Therapy

 THE THEORY

 

The Six Conditions of the Therapeutic Process according to the theory of Carl R. Rogers.

 

For therapy to occur it is necessary that these conditions exist.

1.    That two persons are in contact. 

2.    That the first person, whom we shall term the client, is in a state of incongruence, being vulnerable, or anxious.

3.    That the second person, whom we shall term the therapist, is congruent in the relationship.

4.    That the therapist is experiencing unconditional positive regard toward the client.

5.    That the therapist is experiencing an empathic understanding of the client’s internal frame of reference.

6.    That the client perceives, at least to a minimal degree, conditions 4 and 5, the unconditional positive regard of the therapist for him, and the empathic understanding of the therapist. (p. 213)

Quoted from:
Rogers, C.R. (1959). A theory of therapy, personality, and interpersonal relationships as developed in the client-centered framework. In S. Koch (Eds.), Psychology: Study of a science: Vol. 3 (pp. 184–256). New York: McGraw Hill.

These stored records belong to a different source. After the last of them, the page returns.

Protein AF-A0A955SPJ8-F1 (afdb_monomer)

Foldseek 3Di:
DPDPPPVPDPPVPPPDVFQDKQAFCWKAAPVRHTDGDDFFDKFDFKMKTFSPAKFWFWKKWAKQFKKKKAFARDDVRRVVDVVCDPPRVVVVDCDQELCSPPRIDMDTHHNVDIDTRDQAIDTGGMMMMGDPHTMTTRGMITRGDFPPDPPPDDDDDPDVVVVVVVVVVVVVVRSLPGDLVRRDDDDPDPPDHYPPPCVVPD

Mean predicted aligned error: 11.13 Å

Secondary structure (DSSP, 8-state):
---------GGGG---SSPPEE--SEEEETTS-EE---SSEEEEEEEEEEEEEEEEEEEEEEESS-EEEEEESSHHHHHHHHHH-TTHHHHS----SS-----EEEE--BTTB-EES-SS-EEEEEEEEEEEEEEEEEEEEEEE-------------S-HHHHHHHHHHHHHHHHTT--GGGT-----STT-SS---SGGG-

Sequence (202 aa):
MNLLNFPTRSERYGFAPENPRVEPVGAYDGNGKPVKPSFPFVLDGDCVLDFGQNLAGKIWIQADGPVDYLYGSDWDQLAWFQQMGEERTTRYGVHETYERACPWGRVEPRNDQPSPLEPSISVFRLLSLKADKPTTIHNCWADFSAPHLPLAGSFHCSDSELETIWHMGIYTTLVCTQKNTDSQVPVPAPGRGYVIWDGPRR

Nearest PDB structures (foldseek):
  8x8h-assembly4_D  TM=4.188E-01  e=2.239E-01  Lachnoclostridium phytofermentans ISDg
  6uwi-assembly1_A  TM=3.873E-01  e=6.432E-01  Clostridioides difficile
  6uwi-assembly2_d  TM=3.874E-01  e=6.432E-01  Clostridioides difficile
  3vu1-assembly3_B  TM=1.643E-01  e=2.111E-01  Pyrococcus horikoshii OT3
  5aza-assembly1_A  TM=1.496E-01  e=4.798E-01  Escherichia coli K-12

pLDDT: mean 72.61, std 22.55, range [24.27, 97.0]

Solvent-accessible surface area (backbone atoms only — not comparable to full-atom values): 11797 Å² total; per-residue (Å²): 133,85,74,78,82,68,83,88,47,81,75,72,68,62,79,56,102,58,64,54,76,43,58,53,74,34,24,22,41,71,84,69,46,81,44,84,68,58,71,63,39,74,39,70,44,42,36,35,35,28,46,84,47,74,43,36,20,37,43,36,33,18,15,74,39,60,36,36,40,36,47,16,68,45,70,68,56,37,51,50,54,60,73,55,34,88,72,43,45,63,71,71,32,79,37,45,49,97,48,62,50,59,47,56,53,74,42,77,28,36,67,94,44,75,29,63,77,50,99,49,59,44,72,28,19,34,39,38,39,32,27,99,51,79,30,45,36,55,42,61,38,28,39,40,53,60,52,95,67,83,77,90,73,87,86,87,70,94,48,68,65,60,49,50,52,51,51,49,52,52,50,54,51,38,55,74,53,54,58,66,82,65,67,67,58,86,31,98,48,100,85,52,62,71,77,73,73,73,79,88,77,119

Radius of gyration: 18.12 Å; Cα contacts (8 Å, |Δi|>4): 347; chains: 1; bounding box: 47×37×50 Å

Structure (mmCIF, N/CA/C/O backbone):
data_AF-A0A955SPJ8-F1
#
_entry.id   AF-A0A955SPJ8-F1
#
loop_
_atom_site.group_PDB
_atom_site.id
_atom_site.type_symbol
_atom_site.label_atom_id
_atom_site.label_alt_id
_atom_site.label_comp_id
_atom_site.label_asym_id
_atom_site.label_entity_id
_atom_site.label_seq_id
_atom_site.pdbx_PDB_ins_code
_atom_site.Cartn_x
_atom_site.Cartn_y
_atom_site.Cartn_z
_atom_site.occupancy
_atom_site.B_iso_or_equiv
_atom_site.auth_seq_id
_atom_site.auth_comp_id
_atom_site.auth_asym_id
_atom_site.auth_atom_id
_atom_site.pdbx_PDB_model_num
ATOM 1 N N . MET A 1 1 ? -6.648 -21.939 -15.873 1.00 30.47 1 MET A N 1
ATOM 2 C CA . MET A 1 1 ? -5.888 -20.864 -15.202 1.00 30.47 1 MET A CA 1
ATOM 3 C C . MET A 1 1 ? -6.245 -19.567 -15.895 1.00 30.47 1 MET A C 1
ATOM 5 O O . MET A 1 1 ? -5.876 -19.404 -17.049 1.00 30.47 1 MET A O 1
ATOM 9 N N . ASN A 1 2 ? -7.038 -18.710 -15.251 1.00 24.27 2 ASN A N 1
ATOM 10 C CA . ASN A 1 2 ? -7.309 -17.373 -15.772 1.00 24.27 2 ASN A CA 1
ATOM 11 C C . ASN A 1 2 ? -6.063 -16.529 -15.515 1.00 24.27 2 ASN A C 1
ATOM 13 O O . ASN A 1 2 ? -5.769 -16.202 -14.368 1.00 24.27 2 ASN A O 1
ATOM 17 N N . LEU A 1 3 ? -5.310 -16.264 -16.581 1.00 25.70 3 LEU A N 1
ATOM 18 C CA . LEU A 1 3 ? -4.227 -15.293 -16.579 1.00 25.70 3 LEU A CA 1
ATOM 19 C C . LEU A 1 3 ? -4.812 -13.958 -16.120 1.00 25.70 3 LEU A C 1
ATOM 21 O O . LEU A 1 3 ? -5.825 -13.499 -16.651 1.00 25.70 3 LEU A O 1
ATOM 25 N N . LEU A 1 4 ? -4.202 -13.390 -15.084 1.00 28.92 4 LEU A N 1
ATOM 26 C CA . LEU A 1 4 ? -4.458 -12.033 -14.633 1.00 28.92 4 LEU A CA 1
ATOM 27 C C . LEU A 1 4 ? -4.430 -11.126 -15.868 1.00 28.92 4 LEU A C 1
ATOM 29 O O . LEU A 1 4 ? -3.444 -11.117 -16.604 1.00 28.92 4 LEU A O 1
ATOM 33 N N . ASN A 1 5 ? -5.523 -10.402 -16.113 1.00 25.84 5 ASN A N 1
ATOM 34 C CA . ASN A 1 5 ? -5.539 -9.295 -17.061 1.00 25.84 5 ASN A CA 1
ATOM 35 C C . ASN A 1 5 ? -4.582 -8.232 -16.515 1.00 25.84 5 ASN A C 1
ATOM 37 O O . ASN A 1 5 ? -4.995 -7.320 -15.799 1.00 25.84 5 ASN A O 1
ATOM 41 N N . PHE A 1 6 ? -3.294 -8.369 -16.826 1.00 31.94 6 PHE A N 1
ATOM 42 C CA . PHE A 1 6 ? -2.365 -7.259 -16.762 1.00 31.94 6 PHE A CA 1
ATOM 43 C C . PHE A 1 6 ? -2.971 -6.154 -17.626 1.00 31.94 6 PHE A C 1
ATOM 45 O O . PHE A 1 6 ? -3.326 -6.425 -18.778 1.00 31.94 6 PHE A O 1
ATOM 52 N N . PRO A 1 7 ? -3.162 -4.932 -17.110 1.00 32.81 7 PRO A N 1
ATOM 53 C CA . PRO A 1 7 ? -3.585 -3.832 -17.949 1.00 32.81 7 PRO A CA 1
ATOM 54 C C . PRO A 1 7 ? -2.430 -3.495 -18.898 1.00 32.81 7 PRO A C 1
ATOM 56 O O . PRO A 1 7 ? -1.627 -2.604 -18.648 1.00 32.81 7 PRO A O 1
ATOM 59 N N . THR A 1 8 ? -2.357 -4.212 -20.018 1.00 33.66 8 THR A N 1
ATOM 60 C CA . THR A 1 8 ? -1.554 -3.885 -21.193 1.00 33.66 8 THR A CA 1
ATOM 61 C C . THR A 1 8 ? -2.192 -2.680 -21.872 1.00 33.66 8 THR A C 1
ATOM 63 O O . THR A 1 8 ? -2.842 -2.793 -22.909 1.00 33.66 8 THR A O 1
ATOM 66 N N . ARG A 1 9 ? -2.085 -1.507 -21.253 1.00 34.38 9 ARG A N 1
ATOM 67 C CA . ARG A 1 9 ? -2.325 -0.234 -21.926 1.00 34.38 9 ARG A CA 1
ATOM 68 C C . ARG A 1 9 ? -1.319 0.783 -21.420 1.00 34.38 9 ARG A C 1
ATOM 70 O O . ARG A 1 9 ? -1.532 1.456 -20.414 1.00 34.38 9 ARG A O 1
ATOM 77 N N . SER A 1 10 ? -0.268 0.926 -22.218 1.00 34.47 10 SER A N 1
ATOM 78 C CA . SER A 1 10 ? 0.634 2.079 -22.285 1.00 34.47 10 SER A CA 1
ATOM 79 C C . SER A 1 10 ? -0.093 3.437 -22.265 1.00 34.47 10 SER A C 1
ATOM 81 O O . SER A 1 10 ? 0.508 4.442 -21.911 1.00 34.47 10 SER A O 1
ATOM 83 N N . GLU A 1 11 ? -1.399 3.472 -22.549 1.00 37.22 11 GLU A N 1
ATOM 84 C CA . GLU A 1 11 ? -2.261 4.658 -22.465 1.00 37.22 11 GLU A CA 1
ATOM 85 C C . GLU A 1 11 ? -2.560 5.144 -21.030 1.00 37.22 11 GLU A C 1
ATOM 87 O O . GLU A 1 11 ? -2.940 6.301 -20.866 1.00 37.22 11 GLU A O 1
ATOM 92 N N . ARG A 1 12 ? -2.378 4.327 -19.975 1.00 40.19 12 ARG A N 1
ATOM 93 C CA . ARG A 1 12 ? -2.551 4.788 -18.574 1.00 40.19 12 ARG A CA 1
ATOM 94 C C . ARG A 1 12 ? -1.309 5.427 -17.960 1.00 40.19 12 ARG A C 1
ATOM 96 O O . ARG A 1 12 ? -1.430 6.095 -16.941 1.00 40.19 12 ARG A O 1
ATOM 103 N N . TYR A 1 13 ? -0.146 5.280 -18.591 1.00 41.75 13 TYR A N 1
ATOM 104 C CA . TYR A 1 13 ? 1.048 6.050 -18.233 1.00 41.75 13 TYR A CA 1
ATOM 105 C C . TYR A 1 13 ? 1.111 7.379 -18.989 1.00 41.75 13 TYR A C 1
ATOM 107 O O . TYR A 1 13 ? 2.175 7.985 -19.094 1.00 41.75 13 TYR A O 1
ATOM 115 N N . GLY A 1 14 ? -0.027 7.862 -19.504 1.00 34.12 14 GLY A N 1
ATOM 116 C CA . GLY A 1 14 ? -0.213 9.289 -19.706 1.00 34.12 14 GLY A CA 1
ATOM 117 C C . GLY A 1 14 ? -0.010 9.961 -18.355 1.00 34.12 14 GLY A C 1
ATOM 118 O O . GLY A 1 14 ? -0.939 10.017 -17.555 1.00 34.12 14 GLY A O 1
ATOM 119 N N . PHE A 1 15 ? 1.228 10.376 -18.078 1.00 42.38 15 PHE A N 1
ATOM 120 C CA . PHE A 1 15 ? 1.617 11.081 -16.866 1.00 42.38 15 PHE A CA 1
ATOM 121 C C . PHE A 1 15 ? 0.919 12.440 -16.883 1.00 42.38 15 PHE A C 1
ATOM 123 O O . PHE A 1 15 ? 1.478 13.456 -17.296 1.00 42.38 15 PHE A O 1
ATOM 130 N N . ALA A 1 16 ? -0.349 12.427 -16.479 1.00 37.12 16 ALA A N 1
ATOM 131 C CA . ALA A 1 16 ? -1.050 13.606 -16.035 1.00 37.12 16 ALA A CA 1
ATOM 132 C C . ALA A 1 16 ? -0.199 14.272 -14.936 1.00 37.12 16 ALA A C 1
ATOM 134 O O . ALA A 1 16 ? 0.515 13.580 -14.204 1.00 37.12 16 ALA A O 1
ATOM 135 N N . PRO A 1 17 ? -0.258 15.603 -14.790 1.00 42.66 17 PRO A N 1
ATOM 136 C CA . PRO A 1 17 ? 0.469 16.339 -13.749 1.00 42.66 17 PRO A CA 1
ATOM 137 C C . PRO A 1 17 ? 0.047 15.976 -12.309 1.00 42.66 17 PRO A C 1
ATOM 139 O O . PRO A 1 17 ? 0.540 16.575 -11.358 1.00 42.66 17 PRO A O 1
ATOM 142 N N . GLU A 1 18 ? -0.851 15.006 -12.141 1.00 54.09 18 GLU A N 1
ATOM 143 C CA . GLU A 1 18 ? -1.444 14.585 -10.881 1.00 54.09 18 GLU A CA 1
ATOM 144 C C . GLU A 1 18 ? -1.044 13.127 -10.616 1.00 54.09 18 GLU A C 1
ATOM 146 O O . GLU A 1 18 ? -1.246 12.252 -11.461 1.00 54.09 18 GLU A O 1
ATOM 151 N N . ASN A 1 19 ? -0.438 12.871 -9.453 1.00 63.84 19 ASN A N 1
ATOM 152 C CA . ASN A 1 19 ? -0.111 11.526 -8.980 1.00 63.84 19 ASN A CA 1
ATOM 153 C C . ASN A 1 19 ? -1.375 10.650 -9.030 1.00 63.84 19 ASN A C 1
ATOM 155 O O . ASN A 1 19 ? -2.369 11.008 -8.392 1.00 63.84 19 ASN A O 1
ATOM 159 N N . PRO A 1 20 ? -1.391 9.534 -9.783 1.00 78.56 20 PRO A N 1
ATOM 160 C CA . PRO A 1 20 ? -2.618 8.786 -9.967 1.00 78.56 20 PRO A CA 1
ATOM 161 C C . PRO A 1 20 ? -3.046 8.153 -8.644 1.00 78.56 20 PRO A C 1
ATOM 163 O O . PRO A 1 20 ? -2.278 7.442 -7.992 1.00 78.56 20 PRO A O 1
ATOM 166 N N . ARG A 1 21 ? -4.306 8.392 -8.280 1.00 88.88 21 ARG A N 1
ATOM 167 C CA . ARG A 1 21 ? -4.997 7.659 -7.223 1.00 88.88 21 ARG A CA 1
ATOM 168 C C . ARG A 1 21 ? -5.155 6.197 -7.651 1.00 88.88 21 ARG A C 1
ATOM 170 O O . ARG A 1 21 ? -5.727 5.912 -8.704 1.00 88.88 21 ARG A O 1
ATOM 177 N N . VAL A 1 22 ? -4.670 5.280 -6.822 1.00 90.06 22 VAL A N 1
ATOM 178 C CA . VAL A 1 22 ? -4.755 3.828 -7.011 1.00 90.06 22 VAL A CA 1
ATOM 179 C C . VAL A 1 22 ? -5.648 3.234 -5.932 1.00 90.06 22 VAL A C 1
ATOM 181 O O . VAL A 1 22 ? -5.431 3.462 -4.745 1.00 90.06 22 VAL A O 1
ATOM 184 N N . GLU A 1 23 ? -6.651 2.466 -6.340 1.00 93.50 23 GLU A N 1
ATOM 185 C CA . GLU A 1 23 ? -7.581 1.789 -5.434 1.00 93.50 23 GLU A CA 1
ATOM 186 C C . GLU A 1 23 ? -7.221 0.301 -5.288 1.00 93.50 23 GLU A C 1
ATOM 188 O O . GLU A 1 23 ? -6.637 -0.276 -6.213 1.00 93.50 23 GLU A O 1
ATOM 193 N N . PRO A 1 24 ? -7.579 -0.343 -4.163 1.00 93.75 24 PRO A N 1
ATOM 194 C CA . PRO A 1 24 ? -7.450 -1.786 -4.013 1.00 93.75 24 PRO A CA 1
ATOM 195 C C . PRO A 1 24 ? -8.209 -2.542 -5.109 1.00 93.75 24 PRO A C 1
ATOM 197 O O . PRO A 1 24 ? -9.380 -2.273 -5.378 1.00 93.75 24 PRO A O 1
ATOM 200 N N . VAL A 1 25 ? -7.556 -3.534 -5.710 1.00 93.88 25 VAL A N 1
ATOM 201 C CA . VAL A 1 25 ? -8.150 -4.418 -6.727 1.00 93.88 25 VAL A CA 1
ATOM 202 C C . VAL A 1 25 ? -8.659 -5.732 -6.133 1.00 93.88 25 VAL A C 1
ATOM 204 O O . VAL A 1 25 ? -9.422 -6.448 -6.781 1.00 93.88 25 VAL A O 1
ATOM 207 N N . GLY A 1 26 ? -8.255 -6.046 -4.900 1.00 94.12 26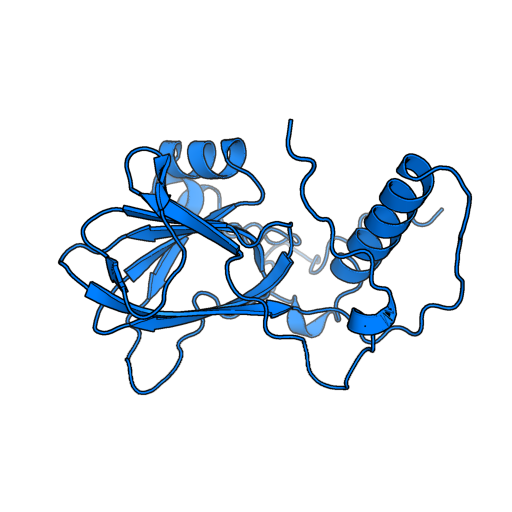 GLY A N 1
ATOM 208 C CA . GLY A 1 26 ? -8.692 -7.216 -4.148 1.00 94.12 26 GLY A CA 1
ATOM 209 C C . GLY A 1 26 ? -8.837 -6.915 -2.660 1.00 94.12 26 GLY A C 1
ATOM 210 O O . GLY A 1 26 ? -8.294 -5.934 -2.153 1.00 94.12 26 GLY A O 1
ATOM 211 N N . ALA A 1 27 ? -9.583 -7.769 -1.966 1.00 95.25 27 ALA A N 1
ATOM 212 C CA . ALA A 1 27 ? -9.725 -7.728 -0.520 1.00 95.25 27 ALA A CA 1
ATOM 213 C C . ALA A 1 27 ? -9.851 -9.153 0.041 1.00 95.25 27 ALA A C 1
ATOM 215 O O . ALA A 1 27 ? -10.325 -10.058 -0.652 1.00 95.25 27 ALA A O 1
ATOM 216 N N . TYR A 1 28 ? -9.434 -9.351 1.287 1.00 95.25 28 TYR A N 1
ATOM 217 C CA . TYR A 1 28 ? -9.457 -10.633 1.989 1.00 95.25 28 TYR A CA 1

The person-centered approach sprang from Rogers’ experiences and observations as a therapist. Hence, it is from therapy that the person-centered approach was born and articulated. 

An experience that contributing to changing Rogers’ approach to therapy: 

“An intelligent mother brought her very seriously misbehaving boy into the clinic…” Rogers took a history and another psychologist tested the boy. “We decided in conference that the central problem was the mother’s rejection of her son. I would work with her on this problem.”  The other psychologist would do play therapy with the boy. “In interview after interview” Rogers tried “to help the mother see the pattern of her rejection and its results in the boy. All to no avail. After about a dozen interviews I told her I thought we both had tried but were getting nowhere, and we should probably call it quits. She agreed. Then as she was leaving the room, she turned and asked, ‘Do you take adults for counseling here?’ Puzzled, I replied that sometimes we did. Whereupon she returned to the chair … and began to pour out a story of the deep difficulties between herself and her husband and her great desire for some kind of help. I was bowled over. What she was telling me bore no resemblance to the neat history I had drawn from her. I scarcely knew what to do, but mostly I listened. Eventually, after many more interviews, not only did her marital relationship improve, but her son’s problem behavior dropped away as she became a more real and free person….

“This was a vital learning for me. I had followed her lead rather than mine. I had just listened instead of trying to nudge her toward a diagnostic understanding I had already reached. [from Rogers, C. R. (1980). A Way of Being, pp. 36-37. Boston: Houghton Mifflin.]